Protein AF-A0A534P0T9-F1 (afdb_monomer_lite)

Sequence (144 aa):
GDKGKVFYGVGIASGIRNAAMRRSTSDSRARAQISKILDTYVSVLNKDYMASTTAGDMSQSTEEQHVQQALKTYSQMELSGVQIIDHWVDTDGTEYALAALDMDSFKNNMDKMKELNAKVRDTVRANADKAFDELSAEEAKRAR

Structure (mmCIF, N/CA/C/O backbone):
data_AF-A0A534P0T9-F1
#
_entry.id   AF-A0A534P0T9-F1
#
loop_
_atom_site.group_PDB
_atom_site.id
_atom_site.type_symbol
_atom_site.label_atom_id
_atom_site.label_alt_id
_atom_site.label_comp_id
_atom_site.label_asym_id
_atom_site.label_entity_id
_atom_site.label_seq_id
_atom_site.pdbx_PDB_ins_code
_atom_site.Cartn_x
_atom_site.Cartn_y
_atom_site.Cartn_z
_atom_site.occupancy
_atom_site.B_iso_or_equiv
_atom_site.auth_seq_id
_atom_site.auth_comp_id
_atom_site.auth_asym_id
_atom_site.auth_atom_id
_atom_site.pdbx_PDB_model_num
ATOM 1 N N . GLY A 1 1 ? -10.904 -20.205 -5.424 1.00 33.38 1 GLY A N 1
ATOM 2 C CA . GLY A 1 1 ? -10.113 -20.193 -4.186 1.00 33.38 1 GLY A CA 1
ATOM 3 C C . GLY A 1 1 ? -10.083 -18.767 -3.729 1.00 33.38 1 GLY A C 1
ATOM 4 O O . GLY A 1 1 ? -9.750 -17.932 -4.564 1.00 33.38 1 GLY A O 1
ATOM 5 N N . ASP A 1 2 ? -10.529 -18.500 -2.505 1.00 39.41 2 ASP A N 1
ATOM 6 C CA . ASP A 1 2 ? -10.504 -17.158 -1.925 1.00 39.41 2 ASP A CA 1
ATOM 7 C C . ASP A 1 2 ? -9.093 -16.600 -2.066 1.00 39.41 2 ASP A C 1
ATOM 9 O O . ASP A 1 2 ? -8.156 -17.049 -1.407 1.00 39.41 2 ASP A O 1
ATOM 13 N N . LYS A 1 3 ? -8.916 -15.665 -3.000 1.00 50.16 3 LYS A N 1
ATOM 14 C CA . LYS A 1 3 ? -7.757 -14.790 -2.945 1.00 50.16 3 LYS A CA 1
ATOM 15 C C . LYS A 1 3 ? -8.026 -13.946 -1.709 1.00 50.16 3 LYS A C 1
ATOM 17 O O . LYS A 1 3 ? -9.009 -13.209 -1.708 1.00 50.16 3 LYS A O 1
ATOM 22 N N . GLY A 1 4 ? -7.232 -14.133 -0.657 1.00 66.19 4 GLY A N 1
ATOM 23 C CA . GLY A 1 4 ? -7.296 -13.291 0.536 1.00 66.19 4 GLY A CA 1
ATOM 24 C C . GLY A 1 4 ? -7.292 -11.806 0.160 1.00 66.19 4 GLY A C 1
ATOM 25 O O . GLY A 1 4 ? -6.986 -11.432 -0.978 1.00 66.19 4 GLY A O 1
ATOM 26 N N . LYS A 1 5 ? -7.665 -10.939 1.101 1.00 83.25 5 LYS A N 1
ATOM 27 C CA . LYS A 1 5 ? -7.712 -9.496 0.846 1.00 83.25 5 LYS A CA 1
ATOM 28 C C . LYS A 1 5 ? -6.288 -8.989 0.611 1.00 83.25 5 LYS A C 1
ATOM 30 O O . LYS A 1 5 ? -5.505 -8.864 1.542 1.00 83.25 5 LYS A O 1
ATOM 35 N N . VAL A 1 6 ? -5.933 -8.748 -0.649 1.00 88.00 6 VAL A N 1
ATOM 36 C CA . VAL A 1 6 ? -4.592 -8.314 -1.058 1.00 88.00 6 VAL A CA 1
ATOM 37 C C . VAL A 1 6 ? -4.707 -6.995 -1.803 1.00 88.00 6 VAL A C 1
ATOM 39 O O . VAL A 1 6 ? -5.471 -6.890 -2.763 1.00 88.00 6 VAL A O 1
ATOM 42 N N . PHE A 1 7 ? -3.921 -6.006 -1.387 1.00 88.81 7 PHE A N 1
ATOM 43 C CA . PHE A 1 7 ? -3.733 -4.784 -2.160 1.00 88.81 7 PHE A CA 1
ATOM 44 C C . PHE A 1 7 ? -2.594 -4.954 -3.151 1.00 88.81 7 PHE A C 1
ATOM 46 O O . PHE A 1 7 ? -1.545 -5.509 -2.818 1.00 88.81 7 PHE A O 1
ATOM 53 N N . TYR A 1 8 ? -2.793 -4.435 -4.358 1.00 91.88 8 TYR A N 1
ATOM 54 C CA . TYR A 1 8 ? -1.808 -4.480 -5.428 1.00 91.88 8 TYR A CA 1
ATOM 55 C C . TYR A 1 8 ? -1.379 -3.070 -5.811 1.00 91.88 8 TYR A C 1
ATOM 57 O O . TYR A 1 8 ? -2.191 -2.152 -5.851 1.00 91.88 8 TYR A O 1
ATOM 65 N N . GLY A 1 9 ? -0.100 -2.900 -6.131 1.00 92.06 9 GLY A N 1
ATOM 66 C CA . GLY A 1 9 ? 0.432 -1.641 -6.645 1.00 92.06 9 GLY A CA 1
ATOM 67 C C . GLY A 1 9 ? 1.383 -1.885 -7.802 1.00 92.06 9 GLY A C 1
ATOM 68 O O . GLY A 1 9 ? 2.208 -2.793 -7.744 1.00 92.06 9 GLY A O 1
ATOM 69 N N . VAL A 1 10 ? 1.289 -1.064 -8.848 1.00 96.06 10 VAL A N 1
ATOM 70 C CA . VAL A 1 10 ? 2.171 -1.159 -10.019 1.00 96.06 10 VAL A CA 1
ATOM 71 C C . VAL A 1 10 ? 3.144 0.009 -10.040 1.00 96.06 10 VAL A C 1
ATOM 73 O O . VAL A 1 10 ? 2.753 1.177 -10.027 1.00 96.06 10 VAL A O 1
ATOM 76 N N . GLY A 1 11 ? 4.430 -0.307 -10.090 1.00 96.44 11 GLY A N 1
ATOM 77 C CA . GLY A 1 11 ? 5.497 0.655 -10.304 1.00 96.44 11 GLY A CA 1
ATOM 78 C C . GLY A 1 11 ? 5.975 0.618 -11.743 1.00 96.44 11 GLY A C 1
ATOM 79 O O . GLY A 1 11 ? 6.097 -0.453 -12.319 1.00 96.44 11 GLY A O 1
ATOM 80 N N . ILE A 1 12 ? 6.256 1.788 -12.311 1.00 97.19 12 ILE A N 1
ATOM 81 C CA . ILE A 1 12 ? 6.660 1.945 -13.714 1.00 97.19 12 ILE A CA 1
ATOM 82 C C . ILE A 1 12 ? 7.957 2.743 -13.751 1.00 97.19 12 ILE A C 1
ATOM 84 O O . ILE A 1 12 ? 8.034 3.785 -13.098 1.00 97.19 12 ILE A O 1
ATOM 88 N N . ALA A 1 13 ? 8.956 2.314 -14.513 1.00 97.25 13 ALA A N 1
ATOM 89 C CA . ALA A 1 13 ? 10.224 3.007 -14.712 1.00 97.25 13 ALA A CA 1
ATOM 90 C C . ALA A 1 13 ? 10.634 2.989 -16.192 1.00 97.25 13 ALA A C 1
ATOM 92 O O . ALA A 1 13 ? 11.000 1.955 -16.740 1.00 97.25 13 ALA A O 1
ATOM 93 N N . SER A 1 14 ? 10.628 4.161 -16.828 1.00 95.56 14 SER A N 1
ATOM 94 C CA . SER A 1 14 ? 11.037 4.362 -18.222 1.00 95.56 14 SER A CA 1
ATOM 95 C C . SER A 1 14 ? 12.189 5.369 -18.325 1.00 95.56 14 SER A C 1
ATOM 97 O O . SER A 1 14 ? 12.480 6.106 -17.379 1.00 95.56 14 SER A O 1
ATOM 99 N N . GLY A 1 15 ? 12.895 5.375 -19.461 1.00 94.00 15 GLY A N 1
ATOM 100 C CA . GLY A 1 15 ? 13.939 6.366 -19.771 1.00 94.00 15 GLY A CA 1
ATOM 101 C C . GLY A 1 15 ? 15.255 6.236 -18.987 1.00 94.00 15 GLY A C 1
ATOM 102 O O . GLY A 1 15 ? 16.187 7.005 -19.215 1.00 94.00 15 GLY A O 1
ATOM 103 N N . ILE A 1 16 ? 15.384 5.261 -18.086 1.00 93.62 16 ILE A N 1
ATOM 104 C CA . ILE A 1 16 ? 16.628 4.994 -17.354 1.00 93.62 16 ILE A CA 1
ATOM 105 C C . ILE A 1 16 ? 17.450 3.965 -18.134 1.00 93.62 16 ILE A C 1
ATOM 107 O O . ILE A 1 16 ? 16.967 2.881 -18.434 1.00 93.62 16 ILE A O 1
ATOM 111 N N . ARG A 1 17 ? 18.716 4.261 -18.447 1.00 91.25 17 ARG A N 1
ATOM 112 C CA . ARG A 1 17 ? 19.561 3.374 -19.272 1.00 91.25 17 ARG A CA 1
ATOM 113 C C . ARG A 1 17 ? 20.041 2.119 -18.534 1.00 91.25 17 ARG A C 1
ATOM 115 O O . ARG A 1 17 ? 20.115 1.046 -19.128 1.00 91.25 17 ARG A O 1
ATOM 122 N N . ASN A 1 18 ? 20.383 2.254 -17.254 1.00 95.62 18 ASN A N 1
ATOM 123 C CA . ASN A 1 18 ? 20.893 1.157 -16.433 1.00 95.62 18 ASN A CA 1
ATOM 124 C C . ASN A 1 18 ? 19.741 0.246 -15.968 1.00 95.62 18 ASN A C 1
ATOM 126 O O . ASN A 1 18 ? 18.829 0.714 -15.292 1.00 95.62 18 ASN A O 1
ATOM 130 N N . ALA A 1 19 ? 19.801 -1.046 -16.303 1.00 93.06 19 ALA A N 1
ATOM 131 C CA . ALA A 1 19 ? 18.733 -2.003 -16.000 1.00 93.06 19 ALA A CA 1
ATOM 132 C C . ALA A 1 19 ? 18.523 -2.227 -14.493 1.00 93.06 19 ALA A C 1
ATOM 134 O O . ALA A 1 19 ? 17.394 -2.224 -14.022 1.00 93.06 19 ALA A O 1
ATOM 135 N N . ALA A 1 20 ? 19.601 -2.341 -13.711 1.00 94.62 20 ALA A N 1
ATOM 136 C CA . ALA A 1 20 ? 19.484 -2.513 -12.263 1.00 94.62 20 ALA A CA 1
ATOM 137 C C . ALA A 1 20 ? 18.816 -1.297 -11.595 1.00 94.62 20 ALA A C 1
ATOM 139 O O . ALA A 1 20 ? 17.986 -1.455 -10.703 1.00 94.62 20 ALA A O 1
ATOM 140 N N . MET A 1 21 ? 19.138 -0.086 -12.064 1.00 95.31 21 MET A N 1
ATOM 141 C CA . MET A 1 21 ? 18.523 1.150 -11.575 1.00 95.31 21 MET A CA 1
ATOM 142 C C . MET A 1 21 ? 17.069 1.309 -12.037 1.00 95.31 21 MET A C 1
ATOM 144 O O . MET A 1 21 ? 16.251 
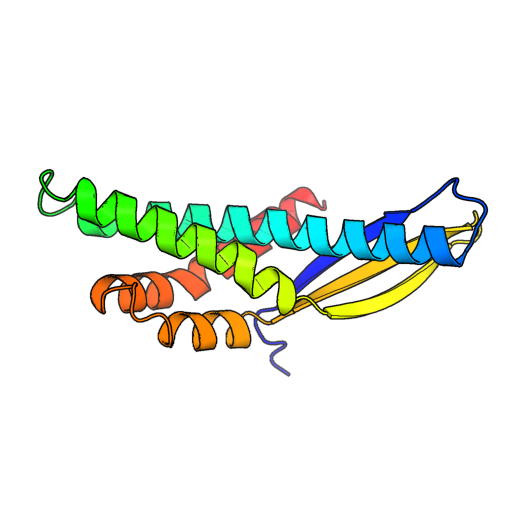1.821 -11.274 1.00 95.31 21 MET A O 1
ATOM 148 N N . ARG A 1 22 ? 16.720 0.870 -13.257 1.00 96.56 22 ARG A N 1
ATOM 149 C CA . ARG A 1 22 ? 15.316 0.797 -13.700 1.00 96.56 22 ARG A CA 1
ATOM 150 C C . ARG A 1 22 ? 14.502 -0.077 -12.765 1.00 96.56 22 ARG A C 1
ATOM 152 O O . ARG A 1 22 ? 13.510 0.403 -12.225 1.00 96.56 22 ARG A O 1
ATOM 159 N N . ARG A 1 23 ? 14.977 -1.297 -12.520 1.00 96.06 23 ARG A N 1
ATOM 160 C CA . ARG A 1 23 ? 14.300 -2.268 -11.667 1.00 96.06 23 ARG A CA 1
ATOM 161 C C . ARG A 1 23 ? 14.101 -1.767 -10.242 1.00 96.06 23 ARG A C 1
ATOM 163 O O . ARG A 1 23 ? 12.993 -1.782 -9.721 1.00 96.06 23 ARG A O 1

_ _ _ _ _

▸ Exercise directions: Please print the lines from the start of the records up to and including the line with "ATOM 23 C CA", copying each one exactly and leaving out the rest.

▸ Exercise solution:
Protein AF-A0A534P0T9-F1 (afdb_monomer_lite)

Sequence (144 aa):
GDKGKVFYGVGIASGIRNAAMRRSTSDSRARAQISKILDTYVSVLNKDYMASTTAGDMSQSTEEQHVQQALKTYSQMELSGVQIIDHWVDTDGTEYALAALDMDSFKNNMDKMKELNAKVRDTVRANADKAFDELSAEEAKRAR

Structure (mmCIF, N/CA/C/O backbone):
data_AF-A0A534P0T9-F1
#
_entry.id   AF-A0A534P0T9-F1
#
loop_
_atom_site.group_PDB
_atom_site.id
_atom_site.type_symbol
_atom_site.label_atom_id
_atom_site.label_alt_id
_atom_site.label_comp_id
_atom_site.label_asym_id
_atom_site.label_entity_id
_atom_site.label_seq_id
_atom_site.pdbx_PDB_ins_code
_atom_site.Cartn_x
_atom_site.Cartn_y
_atom_site.Cartn_z
_atom_site.occupancy
_atom_site.B_iso_or_equiv
_atom_site.auth_seq_id
_atom_site.auth_comp_id
_atom_site.auth_asym_id
_atom_site.auth_atom_id
_atom_site.pdbx_PDB_model_num
ATOM 1 N N . GLY A 1 1 ? -10.904 -20.205 -5.424 1.00 33.38 1 GLY A N 1
ATOM 2 C CA . GLY A 1 1 ? -10.113 -20.193 -4.186 1.00 33.38 1 GLY A CA 1
ATOM 3 C C . GLY A 1 1 ? -10.083 -18.767 -3.729 1.00 33.38 1 GLY A C 1
ATOM 4 O O . GLY A 1 1 ? -9.750 -17.932 -4.564 1.00 33.38 1 GLY A O 1
ATOM 5 N N . ASP A 1 2 ? -10.529 -18.500 -2.505 1.00 39.41 2 ASP A N 1
ATOM 6 C CA . ASP A 1 2 ? -10.504 -17.158 -1.925 1.00 39.41 2 ASP A CA 1
ATOM 7 C C . ASP A 1 2 ? -9.093 -16.600 -2.066 1.00 39.41 2 ASP A C 1
ATOM 9 O O . ASP A 1 2 ? -8.156 -17.049 -1.407 1.00 39.41 2 ASP A O 1
ATOM 13 N N . LYS A 1 3 ? -8.916 -15.665 -3.000 1.00 50.16 3 LYS A N 1
ATOM 14 C CA . LYS A 1 3 ? -7.757 -14.790 -2.945 1.00 50.16 3 LYS A CA 1
ATOM 15 C C . LYS A 1 3 ? -8.026 -13.946 -1.709 1.00 50.16 3 LYS A C 1
ATOM 17 O O . LYS A 1 3 ? -9.009 -13.209 -1.708 1.00 50.16 3 LYS A O 1
ATOM 22 N N . GLY A 1 4 ? -7.232 -14.133 -0.657 1.00 66.19 4 GLY A N 1
ATOM 23 C CA . GLY A 1 4 ? -7.296 -13.291 0.536 1.00 66.19 4 GLY A CA 1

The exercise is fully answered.